Thousands of Clydesdale Bank small business customers with fixed-rate loans will not be covered by the banking review aimed at compensating the victims of mis-selling.
The Clydesdale is one of six smaller banks which will be brought into the review process later this month, following the Financial Services Authority's finding that 90% of firms in a pilot study with the big four banks were mis-sold complex interest rate swap agreements.
The Glasgow-based bank has already agreed with the FSA that it will review the sale of loans linked to separate financial derivatives, such as its "forward fixed rate" or "cap and collar" loans. But the Clydesdale has escaped scrutiny of its "fixed rate" loans, believed to be its most widely-sold product of recent years, because the swap element is embedded in the loan and is not a stand-alone derivative. The FSA does not regulate loans. Borrowers, however, have found themselves facing the same huge "break fee" to exit from a Clydesdale fixed-rate loan as to exit from other swap-related products, preventing small businesses from refinancing or rebanking.
For many businesses, the crisis has been exacerbated by the Clydesdale's withdrawal from commercial property lending, with all loans transferred to parent National Australia Bank prior to being called in as soon as agreements expire.
Now the FSA has confirmed that fixed-rate loans will not be part of the review. A spokesman said: "The review agreed with the banks covers stand-alone products, but doesn't extend to loans, because this is not an area covered by FSA regulation."
Abhishek Sachdev, of derivatives specialist Vedanta – an expert witness to the Treasury Select Committee – said: "The fixed-rate product they have been given could not be provided without having an embedded derivative. The fact the break fee changes day by day with the market shows it's a derivative, and any expert would stand up and say the same."
Mr Sachdev added: "Unfortunately the only option is litigation, on the grounds that if break fees had been properly explained, these SMEs would not have entered into it."
The financial ombudsman has recently reopened the case of Jim McGrory, a St Andrews hotelier, saying his Clydesdale fixed-rate loan "appears to have some similar features to a hedging product". The bank, however, has told Roderick Campbell MSP that Mr McGrory has "a simple fixed-rate loan that does not contain a derivative".
Mr McGrory, who this week attended a meeting in Manchester of small business victims, said: "Most people are inactive because they are terrified of taking on the bank.
"Anyone with a fixed rate has got exactly the same product as the IRSA, just that it is not a regulated product and the bank decided to take it outside the control mechanism."

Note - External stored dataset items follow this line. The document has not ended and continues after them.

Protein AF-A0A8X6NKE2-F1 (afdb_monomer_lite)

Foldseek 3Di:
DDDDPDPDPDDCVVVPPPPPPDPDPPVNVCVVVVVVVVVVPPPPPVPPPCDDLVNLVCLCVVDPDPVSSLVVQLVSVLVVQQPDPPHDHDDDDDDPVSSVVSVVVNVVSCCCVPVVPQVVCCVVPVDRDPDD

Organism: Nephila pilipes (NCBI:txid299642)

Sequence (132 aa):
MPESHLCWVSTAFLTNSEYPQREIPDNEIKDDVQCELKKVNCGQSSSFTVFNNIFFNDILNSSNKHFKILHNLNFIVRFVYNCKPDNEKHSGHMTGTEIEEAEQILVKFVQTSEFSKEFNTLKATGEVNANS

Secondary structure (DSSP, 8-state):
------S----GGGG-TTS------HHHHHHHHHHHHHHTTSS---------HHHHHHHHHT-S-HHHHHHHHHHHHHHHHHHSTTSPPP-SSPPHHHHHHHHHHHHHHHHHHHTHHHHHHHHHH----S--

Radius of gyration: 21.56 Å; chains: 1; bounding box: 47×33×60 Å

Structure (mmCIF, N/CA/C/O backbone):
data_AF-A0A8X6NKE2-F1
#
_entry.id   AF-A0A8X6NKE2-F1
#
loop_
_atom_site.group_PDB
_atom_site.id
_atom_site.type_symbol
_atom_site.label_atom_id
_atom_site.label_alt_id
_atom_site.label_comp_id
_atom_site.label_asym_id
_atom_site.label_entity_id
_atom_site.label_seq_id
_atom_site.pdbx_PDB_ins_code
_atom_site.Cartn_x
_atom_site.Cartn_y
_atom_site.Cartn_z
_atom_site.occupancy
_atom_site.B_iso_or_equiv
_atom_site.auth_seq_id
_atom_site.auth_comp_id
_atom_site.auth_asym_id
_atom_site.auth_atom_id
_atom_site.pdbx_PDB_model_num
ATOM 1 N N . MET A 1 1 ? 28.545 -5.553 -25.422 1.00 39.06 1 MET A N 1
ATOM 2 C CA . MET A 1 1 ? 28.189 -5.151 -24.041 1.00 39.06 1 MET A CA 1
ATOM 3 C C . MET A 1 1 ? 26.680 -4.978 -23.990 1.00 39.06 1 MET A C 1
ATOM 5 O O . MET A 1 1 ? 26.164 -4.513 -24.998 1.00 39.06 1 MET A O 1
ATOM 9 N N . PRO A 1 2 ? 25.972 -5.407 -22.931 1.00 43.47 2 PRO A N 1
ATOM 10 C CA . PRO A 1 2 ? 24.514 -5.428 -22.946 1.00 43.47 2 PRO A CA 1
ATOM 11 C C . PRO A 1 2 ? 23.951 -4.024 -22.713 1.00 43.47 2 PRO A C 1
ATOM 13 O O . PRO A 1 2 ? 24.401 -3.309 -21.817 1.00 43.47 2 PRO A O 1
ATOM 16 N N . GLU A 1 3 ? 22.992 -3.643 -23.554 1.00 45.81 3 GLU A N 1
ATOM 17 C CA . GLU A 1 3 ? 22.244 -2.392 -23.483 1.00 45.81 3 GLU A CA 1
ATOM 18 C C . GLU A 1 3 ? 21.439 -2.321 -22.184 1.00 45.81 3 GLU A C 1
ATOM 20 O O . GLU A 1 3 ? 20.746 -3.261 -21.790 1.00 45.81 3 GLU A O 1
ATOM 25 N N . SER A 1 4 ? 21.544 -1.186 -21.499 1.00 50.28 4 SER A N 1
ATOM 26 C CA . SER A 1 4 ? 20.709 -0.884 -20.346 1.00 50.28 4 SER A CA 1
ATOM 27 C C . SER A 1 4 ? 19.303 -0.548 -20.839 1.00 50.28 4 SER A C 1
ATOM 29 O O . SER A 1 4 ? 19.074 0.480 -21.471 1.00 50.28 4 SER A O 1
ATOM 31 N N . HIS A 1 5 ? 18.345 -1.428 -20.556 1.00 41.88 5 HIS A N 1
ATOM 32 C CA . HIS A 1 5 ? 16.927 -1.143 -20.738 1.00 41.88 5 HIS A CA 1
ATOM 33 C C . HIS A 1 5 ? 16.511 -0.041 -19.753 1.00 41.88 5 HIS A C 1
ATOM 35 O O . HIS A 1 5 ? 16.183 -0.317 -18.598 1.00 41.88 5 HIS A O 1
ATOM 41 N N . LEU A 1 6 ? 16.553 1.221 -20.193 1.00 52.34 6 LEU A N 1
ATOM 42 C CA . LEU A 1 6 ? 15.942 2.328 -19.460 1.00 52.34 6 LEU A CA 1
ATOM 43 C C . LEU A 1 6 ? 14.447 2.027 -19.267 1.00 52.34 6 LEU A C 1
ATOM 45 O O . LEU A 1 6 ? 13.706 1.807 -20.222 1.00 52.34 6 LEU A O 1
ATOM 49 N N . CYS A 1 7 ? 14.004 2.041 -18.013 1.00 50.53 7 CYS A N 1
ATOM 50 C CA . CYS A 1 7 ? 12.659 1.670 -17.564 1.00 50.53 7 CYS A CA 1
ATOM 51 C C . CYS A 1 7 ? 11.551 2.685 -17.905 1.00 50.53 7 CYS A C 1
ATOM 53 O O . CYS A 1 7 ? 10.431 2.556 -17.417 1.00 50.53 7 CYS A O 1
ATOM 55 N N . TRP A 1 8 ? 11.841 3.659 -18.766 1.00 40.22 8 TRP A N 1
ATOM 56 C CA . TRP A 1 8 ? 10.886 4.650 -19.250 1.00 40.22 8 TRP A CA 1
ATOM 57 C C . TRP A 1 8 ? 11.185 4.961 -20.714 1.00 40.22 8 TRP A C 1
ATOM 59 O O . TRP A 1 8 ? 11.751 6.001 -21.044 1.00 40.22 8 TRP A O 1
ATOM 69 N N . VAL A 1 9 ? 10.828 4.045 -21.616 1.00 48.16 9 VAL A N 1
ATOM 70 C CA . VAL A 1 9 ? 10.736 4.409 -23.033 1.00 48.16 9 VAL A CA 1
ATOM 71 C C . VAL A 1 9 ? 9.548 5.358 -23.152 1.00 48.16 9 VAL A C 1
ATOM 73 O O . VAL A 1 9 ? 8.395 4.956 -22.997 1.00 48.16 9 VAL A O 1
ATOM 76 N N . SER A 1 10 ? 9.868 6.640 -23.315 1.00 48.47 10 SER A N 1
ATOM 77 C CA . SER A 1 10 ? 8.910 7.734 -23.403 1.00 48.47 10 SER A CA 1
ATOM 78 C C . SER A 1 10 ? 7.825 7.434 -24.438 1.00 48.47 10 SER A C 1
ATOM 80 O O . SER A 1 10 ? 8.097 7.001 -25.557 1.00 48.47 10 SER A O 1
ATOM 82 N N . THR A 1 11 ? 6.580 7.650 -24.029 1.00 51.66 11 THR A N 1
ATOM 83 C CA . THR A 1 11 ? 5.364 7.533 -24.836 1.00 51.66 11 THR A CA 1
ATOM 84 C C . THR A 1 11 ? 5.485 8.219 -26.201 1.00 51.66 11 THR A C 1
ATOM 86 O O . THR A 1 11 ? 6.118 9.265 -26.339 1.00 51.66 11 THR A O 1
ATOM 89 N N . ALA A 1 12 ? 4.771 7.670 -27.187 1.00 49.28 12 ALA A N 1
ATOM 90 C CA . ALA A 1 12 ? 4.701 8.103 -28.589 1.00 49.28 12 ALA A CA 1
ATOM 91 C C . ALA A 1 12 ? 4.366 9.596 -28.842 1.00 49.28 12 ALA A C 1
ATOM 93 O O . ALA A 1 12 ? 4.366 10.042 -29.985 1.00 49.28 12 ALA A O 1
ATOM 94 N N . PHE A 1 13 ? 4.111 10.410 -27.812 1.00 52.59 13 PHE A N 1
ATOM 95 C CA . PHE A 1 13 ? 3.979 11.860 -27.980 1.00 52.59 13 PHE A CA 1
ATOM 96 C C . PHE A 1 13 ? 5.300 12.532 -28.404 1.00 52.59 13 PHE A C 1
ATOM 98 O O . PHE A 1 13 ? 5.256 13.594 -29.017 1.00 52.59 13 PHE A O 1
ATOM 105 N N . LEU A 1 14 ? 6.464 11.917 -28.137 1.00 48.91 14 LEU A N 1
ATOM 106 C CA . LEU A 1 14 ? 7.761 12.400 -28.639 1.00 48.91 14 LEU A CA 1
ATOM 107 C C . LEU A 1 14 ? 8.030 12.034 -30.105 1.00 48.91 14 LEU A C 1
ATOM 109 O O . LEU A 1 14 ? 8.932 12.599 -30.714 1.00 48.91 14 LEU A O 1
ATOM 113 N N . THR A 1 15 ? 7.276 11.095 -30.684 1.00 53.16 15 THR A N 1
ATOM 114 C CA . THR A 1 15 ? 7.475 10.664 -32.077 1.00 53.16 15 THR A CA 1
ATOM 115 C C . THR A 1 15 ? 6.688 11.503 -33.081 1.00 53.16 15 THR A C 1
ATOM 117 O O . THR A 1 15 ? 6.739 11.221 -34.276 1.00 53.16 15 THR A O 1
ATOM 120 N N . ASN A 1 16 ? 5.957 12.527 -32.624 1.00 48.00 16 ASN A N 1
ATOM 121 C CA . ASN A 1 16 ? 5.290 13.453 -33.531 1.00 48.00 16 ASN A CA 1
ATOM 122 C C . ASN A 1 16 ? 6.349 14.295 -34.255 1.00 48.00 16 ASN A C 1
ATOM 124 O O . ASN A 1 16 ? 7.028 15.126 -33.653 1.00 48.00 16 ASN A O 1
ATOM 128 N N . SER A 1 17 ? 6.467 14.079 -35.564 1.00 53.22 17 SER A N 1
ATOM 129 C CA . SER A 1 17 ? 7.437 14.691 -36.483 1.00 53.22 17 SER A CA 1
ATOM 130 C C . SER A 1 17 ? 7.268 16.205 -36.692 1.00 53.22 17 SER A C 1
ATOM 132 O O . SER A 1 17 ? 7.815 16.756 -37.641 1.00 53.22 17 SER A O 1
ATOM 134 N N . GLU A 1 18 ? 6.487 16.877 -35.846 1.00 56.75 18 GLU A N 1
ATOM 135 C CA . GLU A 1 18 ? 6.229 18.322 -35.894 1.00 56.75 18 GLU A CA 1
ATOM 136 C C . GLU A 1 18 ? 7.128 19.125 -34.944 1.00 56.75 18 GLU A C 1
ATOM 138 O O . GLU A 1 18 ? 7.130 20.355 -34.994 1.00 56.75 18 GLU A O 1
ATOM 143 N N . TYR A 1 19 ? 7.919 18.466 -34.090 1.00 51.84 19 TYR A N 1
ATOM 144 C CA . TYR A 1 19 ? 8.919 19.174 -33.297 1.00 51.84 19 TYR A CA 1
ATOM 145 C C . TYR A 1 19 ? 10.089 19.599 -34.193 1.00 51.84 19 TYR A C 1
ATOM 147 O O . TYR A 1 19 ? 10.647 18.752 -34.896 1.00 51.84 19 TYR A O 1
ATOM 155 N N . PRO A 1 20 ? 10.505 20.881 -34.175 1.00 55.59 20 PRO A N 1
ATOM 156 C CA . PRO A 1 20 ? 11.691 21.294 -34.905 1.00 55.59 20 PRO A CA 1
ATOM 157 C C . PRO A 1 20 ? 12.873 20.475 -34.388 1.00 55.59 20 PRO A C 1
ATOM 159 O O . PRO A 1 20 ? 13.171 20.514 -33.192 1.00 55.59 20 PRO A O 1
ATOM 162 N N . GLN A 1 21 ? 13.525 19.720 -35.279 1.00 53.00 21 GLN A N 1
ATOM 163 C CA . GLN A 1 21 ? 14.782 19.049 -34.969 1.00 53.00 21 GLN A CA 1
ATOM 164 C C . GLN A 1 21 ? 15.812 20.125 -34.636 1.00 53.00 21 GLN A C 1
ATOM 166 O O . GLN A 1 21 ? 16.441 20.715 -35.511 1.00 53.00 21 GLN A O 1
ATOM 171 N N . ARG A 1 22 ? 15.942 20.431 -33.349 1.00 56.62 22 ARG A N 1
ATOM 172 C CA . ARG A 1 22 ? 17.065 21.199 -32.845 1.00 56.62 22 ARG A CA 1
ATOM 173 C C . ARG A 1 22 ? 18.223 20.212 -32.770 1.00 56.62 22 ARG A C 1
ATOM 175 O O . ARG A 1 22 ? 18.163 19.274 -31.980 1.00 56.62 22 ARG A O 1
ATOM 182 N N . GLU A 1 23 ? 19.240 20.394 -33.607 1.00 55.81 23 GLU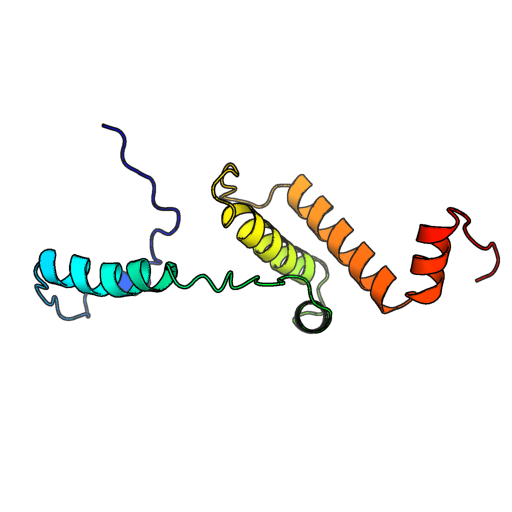 A N 1
ATOM 183 C CA . GLU A 1 23 ? 20.531 19.731 -33.419 1.00 55.81 23 GLU A CA 1
ATOM 184 C C . GLU A 1 23 ? 21.155 20.309 -32.146 1.00 55.81 23 GLU A C 1
ATOM 186 O O . GLU A 1 23 ? 21.858 21.315 -32.171 1.00 55.81 23 GLU A O 1
ATOM 191 N N . ILE A 1 24 ? 20.791 19.736 -31.002 1.00 58.53 24 ILE A N 1
ATOM 192 C CA . ILE A 1 24 ? 21.439 20.028 -29.730 1.00 58.53 24 ILE A CA 1
ATOM 193 C C . ILE A 1 24 ? 22.687 19.140 -29.703 1.00 58.53 24 ILE A C 1
ATOM 195 O O . ILE A 1 24 ? 22.543 17.920 -29.809 1.00 58.53 24 ILE A O 1
ATOM 199 N N . PRO A 1 25 ? 23.901 19.700 -29.592 1.00 59.28 25 PRO A N 1
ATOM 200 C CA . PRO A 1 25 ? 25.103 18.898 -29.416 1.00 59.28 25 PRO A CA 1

He added: "Most businesses don't have the money to go to law, but we are going to carry on fighting."
The NAB Customer Support Group is preparing a test case legal action with Edinburgh law firm Balfour and Manson. It has 33 Clydesdale and Yorkshire bank members – 27 of whom have fixed-rate loans with combined borrowings of some £27 million and breakage fees last calculated at around £5m. Spokesman John Glare said the group hoped to make a submission to the Court of Session early this month.
A Clydesdale Bank spokesman said: "Our Fixed Rate Tailored Business Loans do not feature an embedded 'swap' and are outwith the scope of our review of interest rate hedging product sales. Notwithstanding this, a customer's right to complain is unaffected by our review."